> Items from a dataset:
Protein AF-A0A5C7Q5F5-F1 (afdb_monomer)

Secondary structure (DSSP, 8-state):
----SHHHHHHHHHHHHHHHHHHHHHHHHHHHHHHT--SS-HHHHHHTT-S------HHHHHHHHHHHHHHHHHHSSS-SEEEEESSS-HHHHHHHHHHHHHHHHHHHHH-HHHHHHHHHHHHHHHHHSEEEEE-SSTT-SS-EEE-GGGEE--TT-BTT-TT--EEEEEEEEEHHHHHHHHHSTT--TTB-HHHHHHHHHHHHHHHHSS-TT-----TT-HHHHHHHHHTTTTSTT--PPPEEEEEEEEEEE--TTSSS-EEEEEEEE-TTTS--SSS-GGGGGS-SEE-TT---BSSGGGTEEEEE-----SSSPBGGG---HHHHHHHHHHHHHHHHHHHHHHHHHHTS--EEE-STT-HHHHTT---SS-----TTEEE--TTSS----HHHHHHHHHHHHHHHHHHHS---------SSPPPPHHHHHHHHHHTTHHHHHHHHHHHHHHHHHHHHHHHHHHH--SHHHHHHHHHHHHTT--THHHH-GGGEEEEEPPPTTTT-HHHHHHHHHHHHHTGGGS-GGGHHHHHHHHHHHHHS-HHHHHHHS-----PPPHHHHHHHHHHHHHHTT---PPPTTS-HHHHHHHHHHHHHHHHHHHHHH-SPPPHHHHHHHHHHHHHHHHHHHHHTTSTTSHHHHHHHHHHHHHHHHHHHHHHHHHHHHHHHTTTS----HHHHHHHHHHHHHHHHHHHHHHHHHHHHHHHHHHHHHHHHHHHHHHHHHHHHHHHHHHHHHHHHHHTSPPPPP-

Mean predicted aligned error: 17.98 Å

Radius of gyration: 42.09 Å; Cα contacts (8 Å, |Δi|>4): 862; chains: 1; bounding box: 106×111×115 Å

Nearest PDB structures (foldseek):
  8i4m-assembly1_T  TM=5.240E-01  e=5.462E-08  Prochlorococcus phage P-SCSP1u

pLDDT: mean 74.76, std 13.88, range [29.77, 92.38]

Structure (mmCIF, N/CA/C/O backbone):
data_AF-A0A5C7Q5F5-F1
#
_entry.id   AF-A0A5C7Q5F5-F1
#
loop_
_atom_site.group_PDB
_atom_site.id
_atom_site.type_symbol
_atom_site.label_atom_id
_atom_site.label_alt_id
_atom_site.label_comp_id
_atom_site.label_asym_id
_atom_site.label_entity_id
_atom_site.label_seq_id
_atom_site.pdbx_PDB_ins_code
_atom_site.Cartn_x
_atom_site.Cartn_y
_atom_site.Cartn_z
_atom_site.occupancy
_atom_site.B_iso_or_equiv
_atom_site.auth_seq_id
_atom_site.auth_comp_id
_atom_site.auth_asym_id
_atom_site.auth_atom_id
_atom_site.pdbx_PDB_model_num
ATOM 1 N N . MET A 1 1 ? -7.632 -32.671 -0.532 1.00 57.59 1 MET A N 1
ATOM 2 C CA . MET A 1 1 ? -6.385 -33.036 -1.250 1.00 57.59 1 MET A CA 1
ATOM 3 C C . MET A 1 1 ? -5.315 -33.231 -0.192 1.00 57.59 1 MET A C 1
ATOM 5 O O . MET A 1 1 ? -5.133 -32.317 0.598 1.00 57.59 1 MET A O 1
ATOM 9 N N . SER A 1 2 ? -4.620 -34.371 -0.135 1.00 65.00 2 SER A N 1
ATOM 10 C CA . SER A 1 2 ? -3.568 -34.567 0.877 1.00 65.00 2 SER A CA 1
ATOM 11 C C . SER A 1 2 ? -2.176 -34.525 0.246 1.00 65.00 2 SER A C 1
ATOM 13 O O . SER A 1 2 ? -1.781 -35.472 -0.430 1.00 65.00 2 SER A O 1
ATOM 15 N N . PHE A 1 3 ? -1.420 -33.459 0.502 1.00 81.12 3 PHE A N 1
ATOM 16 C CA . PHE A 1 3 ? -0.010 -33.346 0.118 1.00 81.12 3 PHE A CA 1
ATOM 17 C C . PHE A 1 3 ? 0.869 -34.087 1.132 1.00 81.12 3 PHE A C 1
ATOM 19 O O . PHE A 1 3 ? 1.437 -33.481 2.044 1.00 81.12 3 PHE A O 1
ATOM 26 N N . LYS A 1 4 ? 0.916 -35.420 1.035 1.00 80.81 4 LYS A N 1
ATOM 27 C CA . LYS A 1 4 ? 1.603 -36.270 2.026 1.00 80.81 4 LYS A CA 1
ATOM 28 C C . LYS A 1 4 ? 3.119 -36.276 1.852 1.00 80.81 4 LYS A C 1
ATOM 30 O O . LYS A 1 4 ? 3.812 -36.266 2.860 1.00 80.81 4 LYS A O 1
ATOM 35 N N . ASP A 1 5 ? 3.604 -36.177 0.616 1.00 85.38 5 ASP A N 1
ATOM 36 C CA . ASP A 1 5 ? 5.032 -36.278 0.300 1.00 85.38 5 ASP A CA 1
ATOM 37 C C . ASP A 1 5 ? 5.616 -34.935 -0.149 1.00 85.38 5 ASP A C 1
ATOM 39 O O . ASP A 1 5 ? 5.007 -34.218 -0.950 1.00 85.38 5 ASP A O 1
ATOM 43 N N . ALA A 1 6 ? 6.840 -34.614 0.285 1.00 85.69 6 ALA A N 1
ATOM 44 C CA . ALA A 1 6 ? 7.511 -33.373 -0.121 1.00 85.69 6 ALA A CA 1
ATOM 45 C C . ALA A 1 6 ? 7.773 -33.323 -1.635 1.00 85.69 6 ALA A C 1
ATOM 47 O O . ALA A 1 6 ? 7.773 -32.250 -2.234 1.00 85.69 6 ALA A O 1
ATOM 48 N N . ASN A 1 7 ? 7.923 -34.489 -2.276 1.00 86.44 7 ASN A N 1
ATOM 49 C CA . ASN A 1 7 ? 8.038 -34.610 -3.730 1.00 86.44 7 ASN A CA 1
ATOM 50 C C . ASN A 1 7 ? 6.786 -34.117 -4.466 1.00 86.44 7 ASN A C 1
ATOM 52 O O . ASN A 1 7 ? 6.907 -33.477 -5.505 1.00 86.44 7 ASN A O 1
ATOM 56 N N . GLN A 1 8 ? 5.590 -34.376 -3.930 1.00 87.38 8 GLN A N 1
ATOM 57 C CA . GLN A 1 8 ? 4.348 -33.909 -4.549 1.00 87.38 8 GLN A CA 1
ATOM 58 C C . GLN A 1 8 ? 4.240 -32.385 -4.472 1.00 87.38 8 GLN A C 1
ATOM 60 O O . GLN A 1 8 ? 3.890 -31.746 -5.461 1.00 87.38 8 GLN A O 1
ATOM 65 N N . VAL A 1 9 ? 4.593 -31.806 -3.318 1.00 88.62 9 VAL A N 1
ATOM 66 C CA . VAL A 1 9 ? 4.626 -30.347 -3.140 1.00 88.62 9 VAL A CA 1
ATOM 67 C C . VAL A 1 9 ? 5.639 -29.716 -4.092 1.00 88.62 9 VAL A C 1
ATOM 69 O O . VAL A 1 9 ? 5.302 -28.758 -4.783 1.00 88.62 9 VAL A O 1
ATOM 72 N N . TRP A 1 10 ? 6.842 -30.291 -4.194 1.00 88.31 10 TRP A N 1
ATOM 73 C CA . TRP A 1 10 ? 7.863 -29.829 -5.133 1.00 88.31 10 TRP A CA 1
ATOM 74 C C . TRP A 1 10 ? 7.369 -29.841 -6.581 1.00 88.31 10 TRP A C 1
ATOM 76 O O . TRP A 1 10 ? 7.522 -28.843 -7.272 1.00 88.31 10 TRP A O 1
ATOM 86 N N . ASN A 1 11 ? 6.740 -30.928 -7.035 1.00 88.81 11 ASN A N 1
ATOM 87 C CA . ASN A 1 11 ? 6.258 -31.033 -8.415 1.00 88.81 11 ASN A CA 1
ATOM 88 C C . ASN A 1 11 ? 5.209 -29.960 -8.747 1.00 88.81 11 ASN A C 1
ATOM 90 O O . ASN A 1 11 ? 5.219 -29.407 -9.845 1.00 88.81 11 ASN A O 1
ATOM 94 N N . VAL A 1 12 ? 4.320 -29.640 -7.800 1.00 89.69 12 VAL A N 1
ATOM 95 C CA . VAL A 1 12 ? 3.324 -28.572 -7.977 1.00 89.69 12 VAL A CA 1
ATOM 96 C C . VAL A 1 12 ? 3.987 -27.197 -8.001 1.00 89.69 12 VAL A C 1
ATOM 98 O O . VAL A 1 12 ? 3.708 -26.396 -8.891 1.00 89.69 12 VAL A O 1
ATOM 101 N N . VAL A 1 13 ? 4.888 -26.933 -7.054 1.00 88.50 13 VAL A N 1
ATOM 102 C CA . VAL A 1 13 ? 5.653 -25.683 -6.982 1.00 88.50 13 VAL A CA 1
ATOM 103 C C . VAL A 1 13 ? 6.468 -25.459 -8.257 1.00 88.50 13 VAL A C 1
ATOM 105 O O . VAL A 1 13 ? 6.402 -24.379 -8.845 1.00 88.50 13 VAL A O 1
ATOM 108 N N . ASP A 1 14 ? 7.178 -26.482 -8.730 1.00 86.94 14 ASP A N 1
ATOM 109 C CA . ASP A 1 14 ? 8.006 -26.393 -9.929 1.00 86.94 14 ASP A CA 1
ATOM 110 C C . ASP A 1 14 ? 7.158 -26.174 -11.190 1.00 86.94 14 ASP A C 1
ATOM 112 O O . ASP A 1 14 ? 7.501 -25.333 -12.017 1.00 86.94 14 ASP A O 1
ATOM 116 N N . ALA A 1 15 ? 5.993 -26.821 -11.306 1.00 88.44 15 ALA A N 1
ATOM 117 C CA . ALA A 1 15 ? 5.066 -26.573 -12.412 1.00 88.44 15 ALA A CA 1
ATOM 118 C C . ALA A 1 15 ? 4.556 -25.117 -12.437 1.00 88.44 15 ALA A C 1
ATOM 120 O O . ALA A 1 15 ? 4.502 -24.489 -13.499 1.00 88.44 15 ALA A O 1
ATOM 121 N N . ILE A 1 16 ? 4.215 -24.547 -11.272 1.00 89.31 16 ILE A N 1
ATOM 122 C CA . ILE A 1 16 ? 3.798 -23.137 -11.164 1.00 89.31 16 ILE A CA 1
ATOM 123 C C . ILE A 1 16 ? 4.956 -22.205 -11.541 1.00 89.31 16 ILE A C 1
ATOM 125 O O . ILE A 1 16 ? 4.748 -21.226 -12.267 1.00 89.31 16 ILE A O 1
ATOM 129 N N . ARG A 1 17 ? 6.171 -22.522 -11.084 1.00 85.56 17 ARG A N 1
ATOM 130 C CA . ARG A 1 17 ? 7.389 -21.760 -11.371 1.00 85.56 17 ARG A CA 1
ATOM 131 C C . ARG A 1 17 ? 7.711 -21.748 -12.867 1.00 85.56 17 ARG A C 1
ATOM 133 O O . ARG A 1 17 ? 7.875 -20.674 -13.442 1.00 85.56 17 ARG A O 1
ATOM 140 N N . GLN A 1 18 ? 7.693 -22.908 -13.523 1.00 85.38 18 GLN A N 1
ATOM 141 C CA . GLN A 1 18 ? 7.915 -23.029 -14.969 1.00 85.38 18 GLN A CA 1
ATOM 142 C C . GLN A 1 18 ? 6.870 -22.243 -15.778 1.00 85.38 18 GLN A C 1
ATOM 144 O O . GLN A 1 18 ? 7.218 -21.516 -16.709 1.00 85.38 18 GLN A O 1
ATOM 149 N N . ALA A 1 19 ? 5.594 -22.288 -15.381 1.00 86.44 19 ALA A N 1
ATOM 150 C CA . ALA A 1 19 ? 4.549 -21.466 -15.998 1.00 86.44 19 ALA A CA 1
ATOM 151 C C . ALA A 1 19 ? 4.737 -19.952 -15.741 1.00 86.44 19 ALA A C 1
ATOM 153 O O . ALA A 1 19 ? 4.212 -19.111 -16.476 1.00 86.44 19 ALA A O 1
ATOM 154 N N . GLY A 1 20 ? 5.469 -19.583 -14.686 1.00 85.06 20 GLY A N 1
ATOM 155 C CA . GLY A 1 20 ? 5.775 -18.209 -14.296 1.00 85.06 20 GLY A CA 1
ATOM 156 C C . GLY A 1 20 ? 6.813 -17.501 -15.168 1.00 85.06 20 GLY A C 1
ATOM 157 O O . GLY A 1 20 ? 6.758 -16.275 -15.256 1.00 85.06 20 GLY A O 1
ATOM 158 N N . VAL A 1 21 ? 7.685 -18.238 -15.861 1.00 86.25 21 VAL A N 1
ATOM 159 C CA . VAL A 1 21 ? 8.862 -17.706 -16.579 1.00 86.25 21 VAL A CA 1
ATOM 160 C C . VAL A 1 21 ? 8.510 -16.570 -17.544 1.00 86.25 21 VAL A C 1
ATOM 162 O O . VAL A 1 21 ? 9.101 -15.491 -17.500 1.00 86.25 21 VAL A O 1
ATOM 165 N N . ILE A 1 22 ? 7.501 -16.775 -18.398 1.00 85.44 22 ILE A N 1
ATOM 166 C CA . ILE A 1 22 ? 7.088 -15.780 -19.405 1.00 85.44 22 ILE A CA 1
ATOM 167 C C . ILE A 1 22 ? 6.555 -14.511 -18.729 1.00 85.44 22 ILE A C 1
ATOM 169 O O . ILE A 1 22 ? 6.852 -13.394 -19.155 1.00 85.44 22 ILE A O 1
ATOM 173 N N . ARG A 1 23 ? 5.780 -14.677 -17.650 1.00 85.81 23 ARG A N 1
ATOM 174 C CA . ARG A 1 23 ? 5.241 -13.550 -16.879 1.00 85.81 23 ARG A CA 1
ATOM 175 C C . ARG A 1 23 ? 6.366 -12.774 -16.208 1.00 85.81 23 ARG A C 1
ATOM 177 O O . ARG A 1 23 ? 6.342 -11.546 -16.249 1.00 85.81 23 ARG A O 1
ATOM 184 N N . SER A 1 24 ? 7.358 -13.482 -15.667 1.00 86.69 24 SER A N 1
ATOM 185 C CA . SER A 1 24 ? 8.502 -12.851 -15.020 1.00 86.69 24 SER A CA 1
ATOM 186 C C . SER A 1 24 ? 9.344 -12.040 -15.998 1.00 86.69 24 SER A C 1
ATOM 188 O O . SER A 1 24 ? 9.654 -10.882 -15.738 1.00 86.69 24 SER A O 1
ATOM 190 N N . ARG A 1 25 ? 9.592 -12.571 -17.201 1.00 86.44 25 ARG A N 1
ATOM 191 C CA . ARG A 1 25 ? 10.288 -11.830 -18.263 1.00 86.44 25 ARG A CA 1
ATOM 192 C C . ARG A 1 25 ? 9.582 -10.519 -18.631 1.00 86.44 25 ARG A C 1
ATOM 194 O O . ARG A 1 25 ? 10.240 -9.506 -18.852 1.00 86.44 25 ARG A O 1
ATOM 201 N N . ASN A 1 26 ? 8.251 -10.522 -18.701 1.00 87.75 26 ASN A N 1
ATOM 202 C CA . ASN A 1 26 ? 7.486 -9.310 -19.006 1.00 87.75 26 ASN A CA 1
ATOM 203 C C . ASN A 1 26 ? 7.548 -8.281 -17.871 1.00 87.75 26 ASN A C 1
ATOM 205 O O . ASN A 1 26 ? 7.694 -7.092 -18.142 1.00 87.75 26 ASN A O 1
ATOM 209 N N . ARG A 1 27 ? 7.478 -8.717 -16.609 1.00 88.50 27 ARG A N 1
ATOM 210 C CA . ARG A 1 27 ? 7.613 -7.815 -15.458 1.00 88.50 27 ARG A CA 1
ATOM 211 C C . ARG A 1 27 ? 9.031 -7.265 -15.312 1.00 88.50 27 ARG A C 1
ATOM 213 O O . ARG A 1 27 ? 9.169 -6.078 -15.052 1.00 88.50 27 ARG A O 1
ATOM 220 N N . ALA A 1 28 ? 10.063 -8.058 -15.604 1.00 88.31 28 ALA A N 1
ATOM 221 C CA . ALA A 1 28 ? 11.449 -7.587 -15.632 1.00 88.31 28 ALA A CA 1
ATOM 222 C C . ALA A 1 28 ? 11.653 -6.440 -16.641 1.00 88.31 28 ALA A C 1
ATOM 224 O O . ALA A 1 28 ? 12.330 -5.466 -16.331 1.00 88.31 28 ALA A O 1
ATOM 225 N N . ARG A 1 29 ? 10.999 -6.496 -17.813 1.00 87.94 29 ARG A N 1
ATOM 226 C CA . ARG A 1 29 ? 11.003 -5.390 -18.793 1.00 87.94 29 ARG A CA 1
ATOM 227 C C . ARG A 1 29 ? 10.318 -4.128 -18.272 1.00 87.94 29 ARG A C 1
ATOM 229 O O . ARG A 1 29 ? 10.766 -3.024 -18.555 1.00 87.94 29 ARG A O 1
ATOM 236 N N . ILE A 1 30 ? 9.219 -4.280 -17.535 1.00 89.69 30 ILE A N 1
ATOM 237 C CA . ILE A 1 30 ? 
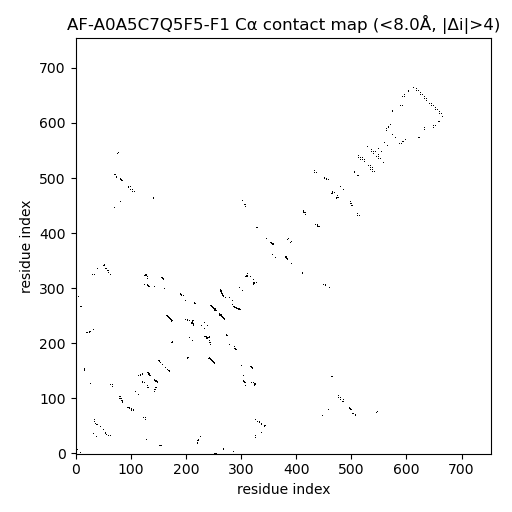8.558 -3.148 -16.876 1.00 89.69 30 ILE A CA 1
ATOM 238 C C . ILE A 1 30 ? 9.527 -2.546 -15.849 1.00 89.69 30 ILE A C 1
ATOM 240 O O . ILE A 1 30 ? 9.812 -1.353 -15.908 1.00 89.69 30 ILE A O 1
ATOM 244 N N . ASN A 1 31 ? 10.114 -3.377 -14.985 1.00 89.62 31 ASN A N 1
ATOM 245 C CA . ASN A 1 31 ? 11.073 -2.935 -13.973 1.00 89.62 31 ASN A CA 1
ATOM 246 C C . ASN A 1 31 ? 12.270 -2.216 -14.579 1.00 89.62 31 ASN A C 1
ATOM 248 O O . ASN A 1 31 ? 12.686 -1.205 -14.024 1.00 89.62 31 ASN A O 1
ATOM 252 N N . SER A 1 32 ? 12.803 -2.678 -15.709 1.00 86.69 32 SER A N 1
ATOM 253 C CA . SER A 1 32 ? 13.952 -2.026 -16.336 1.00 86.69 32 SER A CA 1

* * *

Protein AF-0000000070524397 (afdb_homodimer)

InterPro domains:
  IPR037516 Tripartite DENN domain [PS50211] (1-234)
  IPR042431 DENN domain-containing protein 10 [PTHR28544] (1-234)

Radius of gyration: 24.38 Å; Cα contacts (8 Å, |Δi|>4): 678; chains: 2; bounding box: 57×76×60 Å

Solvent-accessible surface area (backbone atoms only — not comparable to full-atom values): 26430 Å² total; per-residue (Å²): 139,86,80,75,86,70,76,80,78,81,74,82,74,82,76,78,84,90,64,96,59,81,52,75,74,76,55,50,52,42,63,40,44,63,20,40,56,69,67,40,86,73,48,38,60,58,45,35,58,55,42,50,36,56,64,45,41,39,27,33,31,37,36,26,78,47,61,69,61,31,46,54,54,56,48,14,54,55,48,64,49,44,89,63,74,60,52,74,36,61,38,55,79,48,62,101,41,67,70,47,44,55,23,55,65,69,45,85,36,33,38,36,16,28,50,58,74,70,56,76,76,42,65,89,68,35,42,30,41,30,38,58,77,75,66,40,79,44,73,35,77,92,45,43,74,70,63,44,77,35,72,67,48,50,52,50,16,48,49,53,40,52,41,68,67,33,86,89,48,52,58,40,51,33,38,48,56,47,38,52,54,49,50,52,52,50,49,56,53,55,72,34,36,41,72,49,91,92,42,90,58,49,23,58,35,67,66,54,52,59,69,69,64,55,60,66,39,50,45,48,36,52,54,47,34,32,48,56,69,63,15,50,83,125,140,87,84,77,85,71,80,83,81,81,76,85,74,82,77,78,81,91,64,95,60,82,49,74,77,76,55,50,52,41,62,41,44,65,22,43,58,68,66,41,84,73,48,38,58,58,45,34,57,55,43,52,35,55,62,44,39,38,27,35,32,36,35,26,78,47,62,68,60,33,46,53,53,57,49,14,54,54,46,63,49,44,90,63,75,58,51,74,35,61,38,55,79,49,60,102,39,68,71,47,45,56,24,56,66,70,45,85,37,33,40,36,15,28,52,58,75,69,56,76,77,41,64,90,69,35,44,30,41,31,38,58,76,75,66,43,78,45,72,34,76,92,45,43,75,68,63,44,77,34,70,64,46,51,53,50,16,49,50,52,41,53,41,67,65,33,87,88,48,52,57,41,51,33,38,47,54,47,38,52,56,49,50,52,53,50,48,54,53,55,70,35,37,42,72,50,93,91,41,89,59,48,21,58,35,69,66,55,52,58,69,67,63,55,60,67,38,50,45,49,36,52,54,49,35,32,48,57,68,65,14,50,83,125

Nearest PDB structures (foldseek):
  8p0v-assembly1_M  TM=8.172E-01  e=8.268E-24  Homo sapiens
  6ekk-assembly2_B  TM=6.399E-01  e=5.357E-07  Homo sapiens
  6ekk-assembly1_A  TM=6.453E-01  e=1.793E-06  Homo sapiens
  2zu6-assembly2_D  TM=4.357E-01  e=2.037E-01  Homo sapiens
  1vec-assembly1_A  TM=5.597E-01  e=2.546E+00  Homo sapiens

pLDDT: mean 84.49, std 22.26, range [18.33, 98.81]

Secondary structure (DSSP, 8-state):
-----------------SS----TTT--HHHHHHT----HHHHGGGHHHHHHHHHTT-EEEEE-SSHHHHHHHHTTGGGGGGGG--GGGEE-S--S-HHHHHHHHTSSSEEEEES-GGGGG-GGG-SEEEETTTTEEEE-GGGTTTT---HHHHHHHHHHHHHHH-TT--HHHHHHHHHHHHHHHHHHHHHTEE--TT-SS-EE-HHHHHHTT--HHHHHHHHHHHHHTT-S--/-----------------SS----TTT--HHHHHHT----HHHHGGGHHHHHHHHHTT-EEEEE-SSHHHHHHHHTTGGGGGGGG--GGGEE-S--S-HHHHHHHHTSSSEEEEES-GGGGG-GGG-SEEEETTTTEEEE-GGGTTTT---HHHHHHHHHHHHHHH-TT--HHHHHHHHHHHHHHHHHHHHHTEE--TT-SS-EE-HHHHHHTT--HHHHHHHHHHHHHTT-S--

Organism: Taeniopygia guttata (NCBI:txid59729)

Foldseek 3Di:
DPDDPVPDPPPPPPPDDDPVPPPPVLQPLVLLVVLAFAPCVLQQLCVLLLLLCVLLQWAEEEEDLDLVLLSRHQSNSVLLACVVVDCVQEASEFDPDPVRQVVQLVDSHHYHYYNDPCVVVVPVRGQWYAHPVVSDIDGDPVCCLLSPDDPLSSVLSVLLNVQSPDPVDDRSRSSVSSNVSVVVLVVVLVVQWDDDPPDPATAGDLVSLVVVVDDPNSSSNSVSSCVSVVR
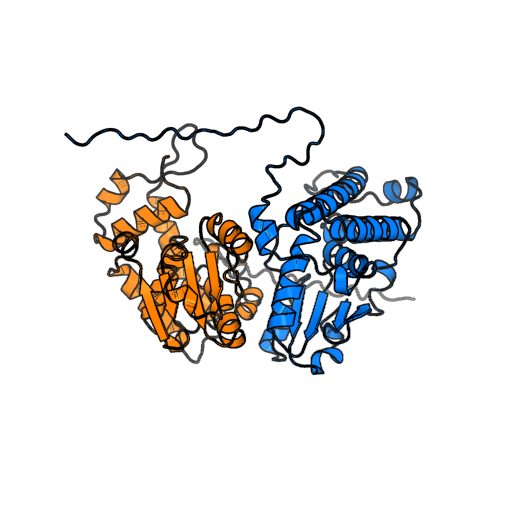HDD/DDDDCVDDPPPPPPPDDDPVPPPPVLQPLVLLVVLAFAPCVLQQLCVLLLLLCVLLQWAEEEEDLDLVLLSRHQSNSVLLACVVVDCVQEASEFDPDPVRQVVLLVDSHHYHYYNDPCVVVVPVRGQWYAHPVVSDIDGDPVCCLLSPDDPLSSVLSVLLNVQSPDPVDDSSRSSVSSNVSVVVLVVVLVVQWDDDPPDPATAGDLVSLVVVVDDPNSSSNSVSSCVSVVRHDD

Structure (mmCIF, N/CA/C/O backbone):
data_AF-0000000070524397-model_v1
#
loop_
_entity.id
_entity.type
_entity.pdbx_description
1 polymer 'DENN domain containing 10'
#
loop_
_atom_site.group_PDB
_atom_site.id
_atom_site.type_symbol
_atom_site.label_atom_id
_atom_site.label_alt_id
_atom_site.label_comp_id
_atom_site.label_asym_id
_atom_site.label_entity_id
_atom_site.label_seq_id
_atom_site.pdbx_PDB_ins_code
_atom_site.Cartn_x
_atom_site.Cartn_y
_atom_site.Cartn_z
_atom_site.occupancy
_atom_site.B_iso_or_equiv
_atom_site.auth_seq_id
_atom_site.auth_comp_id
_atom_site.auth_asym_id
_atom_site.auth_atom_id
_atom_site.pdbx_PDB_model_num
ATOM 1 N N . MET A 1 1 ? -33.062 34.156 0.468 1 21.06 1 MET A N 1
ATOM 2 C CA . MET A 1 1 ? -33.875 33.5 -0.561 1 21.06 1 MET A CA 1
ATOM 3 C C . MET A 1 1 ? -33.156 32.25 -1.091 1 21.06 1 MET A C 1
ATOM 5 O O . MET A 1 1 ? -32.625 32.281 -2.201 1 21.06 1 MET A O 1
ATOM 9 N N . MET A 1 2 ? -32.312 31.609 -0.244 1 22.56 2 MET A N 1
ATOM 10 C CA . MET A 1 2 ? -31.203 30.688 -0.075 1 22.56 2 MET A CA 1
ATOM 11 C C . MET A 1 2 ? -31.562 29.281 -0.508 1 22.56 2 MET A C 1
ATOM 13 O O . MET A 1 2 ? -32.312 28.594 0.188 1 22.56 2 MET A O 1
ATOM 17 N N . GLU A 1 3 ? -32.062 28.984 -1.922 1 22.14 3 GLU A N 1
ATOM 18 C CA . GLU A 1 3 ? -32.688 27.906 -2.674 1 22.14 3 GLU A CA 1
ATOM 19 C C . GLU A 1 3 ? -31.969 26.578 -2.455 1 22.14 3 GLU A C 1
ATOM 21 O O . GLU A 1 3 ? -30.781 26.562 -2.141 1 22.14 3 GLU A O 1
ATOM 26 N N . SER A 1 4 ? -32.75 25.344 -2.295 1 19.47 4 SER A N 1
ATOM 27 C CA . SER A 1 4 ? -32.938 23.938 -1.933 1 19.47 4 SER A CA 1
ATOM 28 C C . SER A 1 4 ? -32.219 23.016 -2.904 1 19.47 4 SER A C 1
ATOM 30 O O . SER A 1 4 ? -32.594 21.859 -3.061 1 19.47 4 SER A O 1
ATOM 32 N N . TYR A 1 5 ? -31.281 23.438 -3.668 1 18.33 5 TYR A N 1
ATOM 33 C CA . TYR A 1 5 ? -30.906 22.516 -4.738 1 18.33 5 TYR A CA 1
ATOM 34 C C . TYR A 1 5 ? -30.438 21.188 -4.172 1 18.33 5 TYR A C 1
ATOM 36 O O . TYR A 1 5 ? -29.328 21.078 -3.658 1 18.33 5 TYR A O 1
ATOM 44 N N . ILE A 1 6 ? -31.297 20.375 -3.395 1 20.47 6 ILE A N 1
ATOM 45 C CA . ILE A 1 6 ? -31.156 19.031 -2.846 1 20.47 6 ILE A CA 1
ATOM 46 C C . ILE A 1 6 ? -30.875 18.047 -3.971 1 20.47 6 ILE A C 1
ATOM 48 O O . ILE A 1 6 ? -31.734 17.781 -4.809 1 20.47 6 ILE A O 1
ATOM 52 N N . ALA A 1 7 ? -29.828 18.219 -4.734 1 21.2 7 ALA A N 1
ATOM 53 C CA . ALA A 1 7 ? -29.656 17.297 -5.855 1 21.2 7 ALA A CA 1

> What to produce:
Look through the entries above; find each line with the word "pLDDT" and copy it.

> Task response:
pLDDT: mean 74.76, std 13.88, range [29.77, 92.38]
pLDDT: mean 84.49, std 22.26, range [18.33, 98.81]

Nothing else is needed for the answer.